Extracted records
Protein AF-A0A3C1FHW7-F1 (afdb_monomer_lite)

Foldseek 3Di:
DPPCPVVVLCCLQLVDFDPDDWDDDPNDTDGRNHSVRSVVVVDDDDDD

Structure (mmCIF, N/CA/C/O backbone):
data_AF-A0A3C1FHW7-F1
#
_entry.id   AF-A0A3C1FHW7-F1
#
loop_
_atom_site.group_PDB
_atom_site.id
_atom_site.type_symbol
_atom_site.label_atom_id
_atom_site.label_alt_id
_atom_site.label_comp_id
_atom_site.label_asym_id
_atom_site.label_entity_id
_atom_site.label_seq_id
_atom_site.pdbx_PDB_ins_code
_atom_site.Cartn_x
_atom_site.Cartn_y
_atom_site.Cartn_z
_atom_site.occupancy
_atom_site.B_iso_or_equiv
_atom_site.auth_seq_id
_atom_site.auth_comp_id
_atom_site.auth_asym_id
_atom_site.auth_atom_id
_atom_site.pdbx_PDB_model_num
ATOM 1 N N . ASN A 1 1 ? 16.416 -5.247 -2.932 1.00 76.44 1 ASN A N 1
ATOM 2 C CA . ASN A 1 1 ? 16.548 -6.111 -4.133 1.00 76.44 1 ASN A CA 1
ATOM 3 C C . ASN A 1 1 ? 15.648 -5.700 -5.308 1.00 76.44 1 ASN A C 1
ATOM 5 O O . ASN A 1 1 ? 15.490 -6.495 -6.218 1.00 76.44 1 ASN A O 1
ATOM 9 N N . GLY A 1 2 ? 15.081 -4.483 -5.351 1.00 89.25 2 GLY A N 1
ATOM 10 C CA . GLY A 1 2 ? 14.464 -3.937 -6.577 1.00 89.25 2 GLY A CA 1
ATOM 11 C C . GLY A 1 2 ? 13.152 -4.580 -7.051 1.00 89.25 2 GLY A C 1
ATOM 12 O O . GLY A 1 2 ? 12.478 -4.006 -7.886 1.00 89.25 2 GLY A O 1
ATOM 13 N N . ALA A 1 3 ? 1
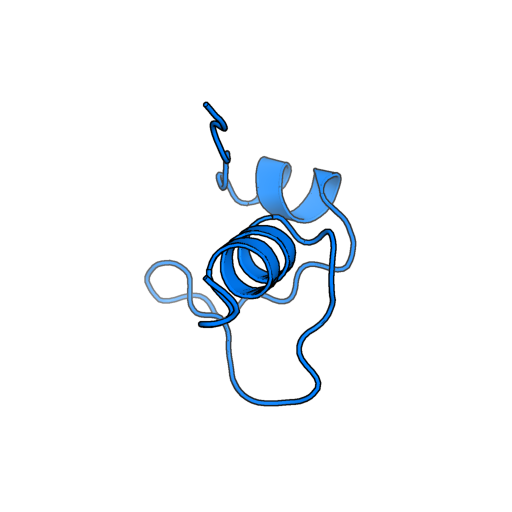2.728 -5.704 -6.470 1.00 94.81 3 ALA A N 1
ATOM 14 C CA . ALA A 1 3 ? 11.522 -6.440 -6.863 1.00 94.81 3 ALA A CA 1
ATOM 15 C C . ALA A 1 3 ? 10.181 -5.750 -6.511 1.00 94.81 3 ALA A C 1
ATOM 17 O O . ALA A 1 3 ? 9.143 -6.396 -6.517 1.00 94.81 3 ALA A O 1
ATOM 18 N N . GLY A 1 4 ? 10.189 -4.475 -6.111 1.00 94.12 4 GLY A N 1
ATOM 19 C CA . GLY A 1 4 ? 8.961 -3.716 -5.845 1.00 94.12 4 GLY A CA 1
ATOM 20 C C . GLY A 1 4 ? 8.280 -3.955 -4.492 1.00 94.12 4 GLY A C 1
ATOM 21 O O . GLY A 1 4 ? 7.260 -3.333 -4.236 1.00 94.12 4 GLY A O 1
ATOM 22 N N . LYS A 1 5 ? 8.831 -4.773 -3.581 1.00 94.31 5 LYS A N 1
ATOM 23 C CA . LYS A 1 5 ? 8.205 -5.041 -2.264 1.00 94.31 5 LYS A CA 1
ATOM 24 C C . LYS A 1 5 ? 7.848 -3.773 -1.482 1.00 94.31 5 LYS A C 1
ATOM 26 O O . LYS A 1 5 ? 6.730 -3.636 -1.007 1.00 94.31 5 LYS A O 1
ATOM 31 N N . SER A 1 6 ? 8.782 -2.828 -1.371 1.00 93.69 6 SER A N 1
ATOM 32 C CA . SER A 1 6 ? 8.524 -1.566 -0.668 1.00 93.69 6 SER A CA 1
ATOM 33 C C . SER A 1 6 ? 7.492 -0.706 -1.397 1.00 93.69 6 SER A C 1
ATOM 35 O O . SER A 1 6 ? 6.721 -0.013 -0.747 1.00 93.69 6 SER A O 1
ATOM 37 N N . THR A 1 7 ? 7.449 -0.762 -2.730 1.00 94.81 7 THR A N 1
ATOM 38 C CA . THR A 1 7 ? 6.421 -0.081 -3.529 1.00 94.81 7 THR A CA 1
ATOM 39 C C . THR A 1 7 ? 5.048 -0.689 -3.271 1.00 94.81 7 THR A C 1
ATOM 41 O O . THR A 1 7 ? 4.108 0.050 -3.008 1.00 94.81 7 THR A O 1
ATOM 44 N N . LEU A 1 8 ? 4.944 -2.020 -3.251 1.00 93.88 8 LEU A N 1
ATOM 45 C CA . LEU A 1 8 ? 3.704 -2.720 -2.928 1.00 93.88 8 LEU A CA 1
ATOM 46 C C . LEU A 1 8 ? 3.202 -2.341 -1.532 1.00 93.88 8 LEU A C 1
ATOM 48 O O . LEU A 1 8 ? 2.039 -1.988 -1.381 1.00 93.88 8 LEU A O 1
ATOM 52 N N . LEU A 1 9 ? 4.081 -2.346 -0.525 1.00 94.06 9 LEU A N 1
ATOM 53 C CA . LEU A 1 9 ? 3.706 -1.941 0.832 1.00 94.06 9 LEU A CA 1
ATOM 54 C C . LEU A 1 9 ? 3.224 -0.486 0.887 1.00 94.06 9 LEU A C 1
ATOM 56 O O . LEU A 1 9 ? 2.229 -0.218 1.549 1.00 94.06 9 LEU A O 1
ATOM 60 N N . LYS A 1 10 ? 3.870 0.431 0.154 1.00 94.44 10 LYS A N 1
ATOM 61 C CA . LYS A 1 10 ? 3.433 1.834 0.050 1.00 94.44 10 LYS A CA 1
ATOM 62 C C . LYS A 1 10 ? 2.072 1.987 -0.630 1.00 94.44 10 LYS A C 1
ATOM 64 O O . LYS A 1 10 ? 1.325 2.888 -0.268 1.00 94.44 10 LYS A O 1
ATOM 69 N N . VAL A 1 11 ? 1.750 1.139 -1.605 1.00 95.69 11 VAL A N 1
ATOM 70 C CA . VAL A 1 11 ? 0.424 1.126 -2.241 1.00 95.69 11 VAL A CA 1
ATOM 71 C C . VAL A 1 11 ? -0.632 0.610 -1.262 1.00 95.69 11 VAL A C 1
ATOM 73 O O . VAL A 1 11 ? -1.656 1.258 -1.066 1.00 95.69 11 VAL A O 1
ATOM 76 N N . LEU A 1 12 ? -0.362 -0.509 -0.583 1.00 94.44 12 LEU A N 1
ATOM 77 C CA . LEU A 1 12 ? -1.282 -1.080 0.408 1.00 94.44 12 LEU A CA 1
ATOM 78 C C . LEU A 1 12 ? -1.497 -0.156 1.612 1.00 94.44 12 LEU A C 1
ATOM 80 O O . LEU A 1 12 ? -2.594 -0.119 2.159 1.00 94.44 12 LEU A O 1
ATOM 84 N N . SER A 1 13 ? -0.480 0.614 2.001 1.00 95.25 13 SER A N 1
ATOM 85 C CA . SER A 1 13 ? -0.585 1.600 3.074 1.00 95.25 13 SER A CA 1
ATOM 86 C C . SER A 1 13 ? -1.189 2.932 2.633 1.00 95.25 13 SER A C 1
ATOM 88 O O . SER A 1 13 ? -1.209 3.851 3.440 1.00 95.25 13 SER A O 1
ATOM 90 N N . GLY A 1 14 ? -1.614 3.095 1.374 1.00 95.00 14 GLY A N 1
ATOM 91 C CA . GLY A 1 14 ? -2.153 4.360 0.861 1.00 95.00 14 GLY A CA 1
ATOM 92 C C . GLY A 1 14 ? -1.135 5.501 0.763 1.00 95.00 14 GLY A C 1
ATOM 93 O O . GLY A 1 14 ? -1.520 6.654 0.578 1.00 95.00 14 GLY A O 1
ATOM 94 N N . ALA A 1 15 ? 0.161 5.208 0.900 1.00 95.31 15 ALA A N 1
ATOM 95 C CA . ALA A 1 15 ? 1.219 6.191 0.711 1.00 95.31 15 ALA A CA 1
ATOM 96 C C . ALA A 1 15 ? 1.435 6.503 -0.775 1.00 95.31 15 ALA A C 1
ATOM 98 O O . ALA A 1 15 ? 1.701 7.657 -1.103 1.00 95.31 15 ALA A O 1
ATOM 99 N N . TYR A 1 16 ? 1.320 5.497 -1.652 1.00 95.75 16 TYR A N 1
ATOM 100 C CA . TYR A 1 16 ? 1.383 5.627 -3.113 1.00 95.75 16 TYR A CA 1
ATOM 101 C C . TYR A 1 16 ? 0.067 5.192 -3.754 1.00 95.75 16 TYR A C 1
ATOM 103 O O . TYR A 1 16 ? -0.579 4.252 -3.297 1.00 95.75 16 TYR A O 1
ATOM 111 N N . HIS A 1 17 ? -0.289 5.846 -4.856 1.00 93.50 17 HIS A N 1
ATOM 112 C CA . HIS A 1 17 ? -1.421 5.454 -5.684 1.00 93.50 17 HIS A CA 1
ATOM 113 C C . HIS A 1 17 ? -0.925 4.550 -6.823 1.00 93.50 17 HIS A C 1
ATOM 115 O O . HIS A 1 17 ? 0.091 4.884 -7.435 1.00 93.50 17 HIS A O 1
ATOM 121 N N . PRO A 1 18 ? -1.552 3.388 -7.076 1.00 93.81 18 PRO A N 1
ATOM 122 C CA . PRO A 1 18 ? -1.154 2.538 -8.187 1.00 93.81 18 PRO A CA 1
ATOM 123 C C . PRO A 1 18 ? -1.585 3.169 -9.516 1.00 93.81 18 PRO A C 1
ATOM 125 O O . PRO A 1 18 ? -2.707 3.650 -9.640 1.00 93.81 18 PRO A O 1
ATOM 128 N N . ASP A 1 19 ? -0.734 3.083 -10.539 1.00 93.94 19 ASP A N 1
ATOM 129 C CA . ASP A 1 19 ? -1.046 3.604 -11.881 1.00 93.94 19 ASP A CA 1
ATOM 130 C C . ASP A 1 19 ? -2.226 2.871 -12.555 1.00 93.94 19 ASP A C 1
ATOM 132 O O . ASP A 1 19 ? -2.832 3.372 -13.501 1.00 93.94 19 ASP A O 1
ATOM 136 N N . GLY A 1 20 ? -2.563 1.670 -12.076 1.00 94.44 20 GLY A N 1
ATOM 137 C CA . GLY A 1 20 ? -3.696 0.883 -12.545 1.00 94.44 20 GLY A CA 1
ATOM 138 C C . GLY A 1 20 ? -3.917 -0.390 -11.729 1.00 94.44 20 GLY A C 1
ATOM 139 O O . GLY A 1 20 ? -3.148 -0.719 -10.825 1.00 94.44 20 GLY A O 1
ATOM 140 N N . GLY A 1 21 ? -4.979 -1.120 -12.070 1.00 95.31 21 GLY A N 1
ATOM 141 C CA . GLY A 1 21 ? -5.426 -2.301 -11.331 1.00 95.31 21 GLY A CA 1
ATOM 142 C C . GLY A 1 21 ? -6.435 -1.968 -10.233 1.00 95.31 21 GLY A C 1
ATOM 143 O O . GLY A 1 21 ? -7.042 -0.895 -10.222 1.00 95.31 21 GLY A O 1
ATOM 144 N N . GLU A 1 22 ? -6.662 -2.921 -9.331 1.00 95.88 22 GLU A N 1
ATOM 145 C CA . GLU A 1 22 ? -7.695 -2.814 -8.300 1.00 95.88 22 GLU A CA 1
ATOM 146 C C . GLU A 1 22 ? -7.165 -3.304 -6.952 1.00 95.88 22 GLU A C 1
ATOM 148 O O . GLU A 1 22 ? -6.469 -4.317 -6.876 1.00 95.88 22 GLU A O 1
ATOM 153 N N . LEU A 1 23 ? -7.513 -2.583 -5.885 1.00 95.00 23 LEU A N 1
ATOM 154 C CA . LEU A 1 23 ? -7.311 -3.021 -4.511 1.00 95.00 23 LEU A CA 1
ATOM 155 C C . LEU A 1 23 ? -8.655 -3.500 -3.967 1.00 95.00 23 LEU A C 1
ATOM 157 O O . LEU A 1 23 ? -9.652 -2.779 -4.031 1.00 95.00 23 LEU A O 1
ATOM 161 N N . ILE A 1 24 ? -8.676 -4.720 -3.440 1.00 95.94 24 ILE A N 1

◆ **How to complete this task**
Looking back over the data above, restate word for word the lines that begin at the line with "ATOM 53 C CA" and end at the line with "ATOM 94 N N", inclusive.

◆ **Exercise output**
ATOM 53 C CA . LEU A 1 9 ? 3.706 -1.941 0.832 1.00 94.06 9 LEU A CA 1
ATOM 54 C C . LEU A 1 9 ? 3.224 -0.486 0.887 1.00 94.06 9 LEU A C 1
ATOM 56 O O . LEU A 1 9 ? 2.229 -0.218 1.549 1.00 94.06 9 LEU A O 1
ATOM 60 N N . LYS A 1 10 ? 3.870 0.431 0.154 1.00 94.44 10 LYS A N 1
ATOM 61 C CA . LYS A 1 10 ? 3.433 1.834 0.050 1.00 94.44 10 LYS A CA 1
ATOM 62 C C . LYS A 1 10 ? 2.072 1.987 -0.630 1.00 94.44 10 LYS A C 1
ATOM 64 O O . LYS A 1 10 ? 1.325 2.888 -0.268 1.00 94.44 10 LYS A O 1
ATOM 69 N N . VAL A 1 11 ? 1.750 1.139 -1.605 1.00 95.69 11 VAL A N 1
ATOM 70 C CA . VAL A 1 11 ? 0.424 1.126 -2.241 1.00 95.69 11 VAL A CA 1
ATOM 71 C C . VAL A 1 11 ? -0.632 0.610 -1.262 1.00 95.69 11 VAL A C 1
ATOM 73 O O . VAL A 1 11 ? -1.656 1.258 -1.066 1.00 95.69 11 VAL A O 1
ATOM 76 N N . LEU A 1 12 ? -0.362 -0.509 -0.583 1.00 94.44 12 LEU A N 1
ATOM 77 C CA . LEU A 1 12 ? -1.282 -1.080 0.408 1.00 94.44 12 LEU A CA 1
ATOM 78 C C . LEU A 1 12 ? -1.497 -0.156 1.612 1.00 94.44 12 LEU A C 1
ATOM 80 O O . LEU A 1 12 ? -2.594 -0.119 2.159 1.00 94.44 12 LEU A O 1
ATOM 84 N N . SER A 1 13 ? -0.480 0.614 2.001 1.00 95.25 13 SER A N 1
ATOM 85 C CA . SER A 1 13 ? -0.585 1.600 3.074 1.00 95.25 13 SER A CA 1
ATOM 86 C C . SER A 1 13 ? -1.189 2.932 2.633 1.00 95.25 13 SER A C 1
ATOM 88 O O . SER A 1 13 ? -1.209 3.851 3.440 1.00 95.25 13 SER A O 1
ATOM 90 N N . GLY A 1 14 ? -1.614 3.095 1.374 1.00 95.00 14 GLY A N 1
ATOM 91 C CA . GLY A 1 14 ? -2.153 4.360 0.861 1.00 95.00 14 GLY A CA 1
ATOM 92 C C . GLY A 1 14 ? -1.135 5.501 0.763 1.00 95.00 14 GLY A C 1
ATOM 93 O O . GLY A 1 14 ? -1.520 6.654 0.578 1.00 95.00 14 GLY A O 1
ATOM 94 N N . ALA A 1 15 ? 0.161 5.208 0.900 1.00 95.31 15 ALA A N 1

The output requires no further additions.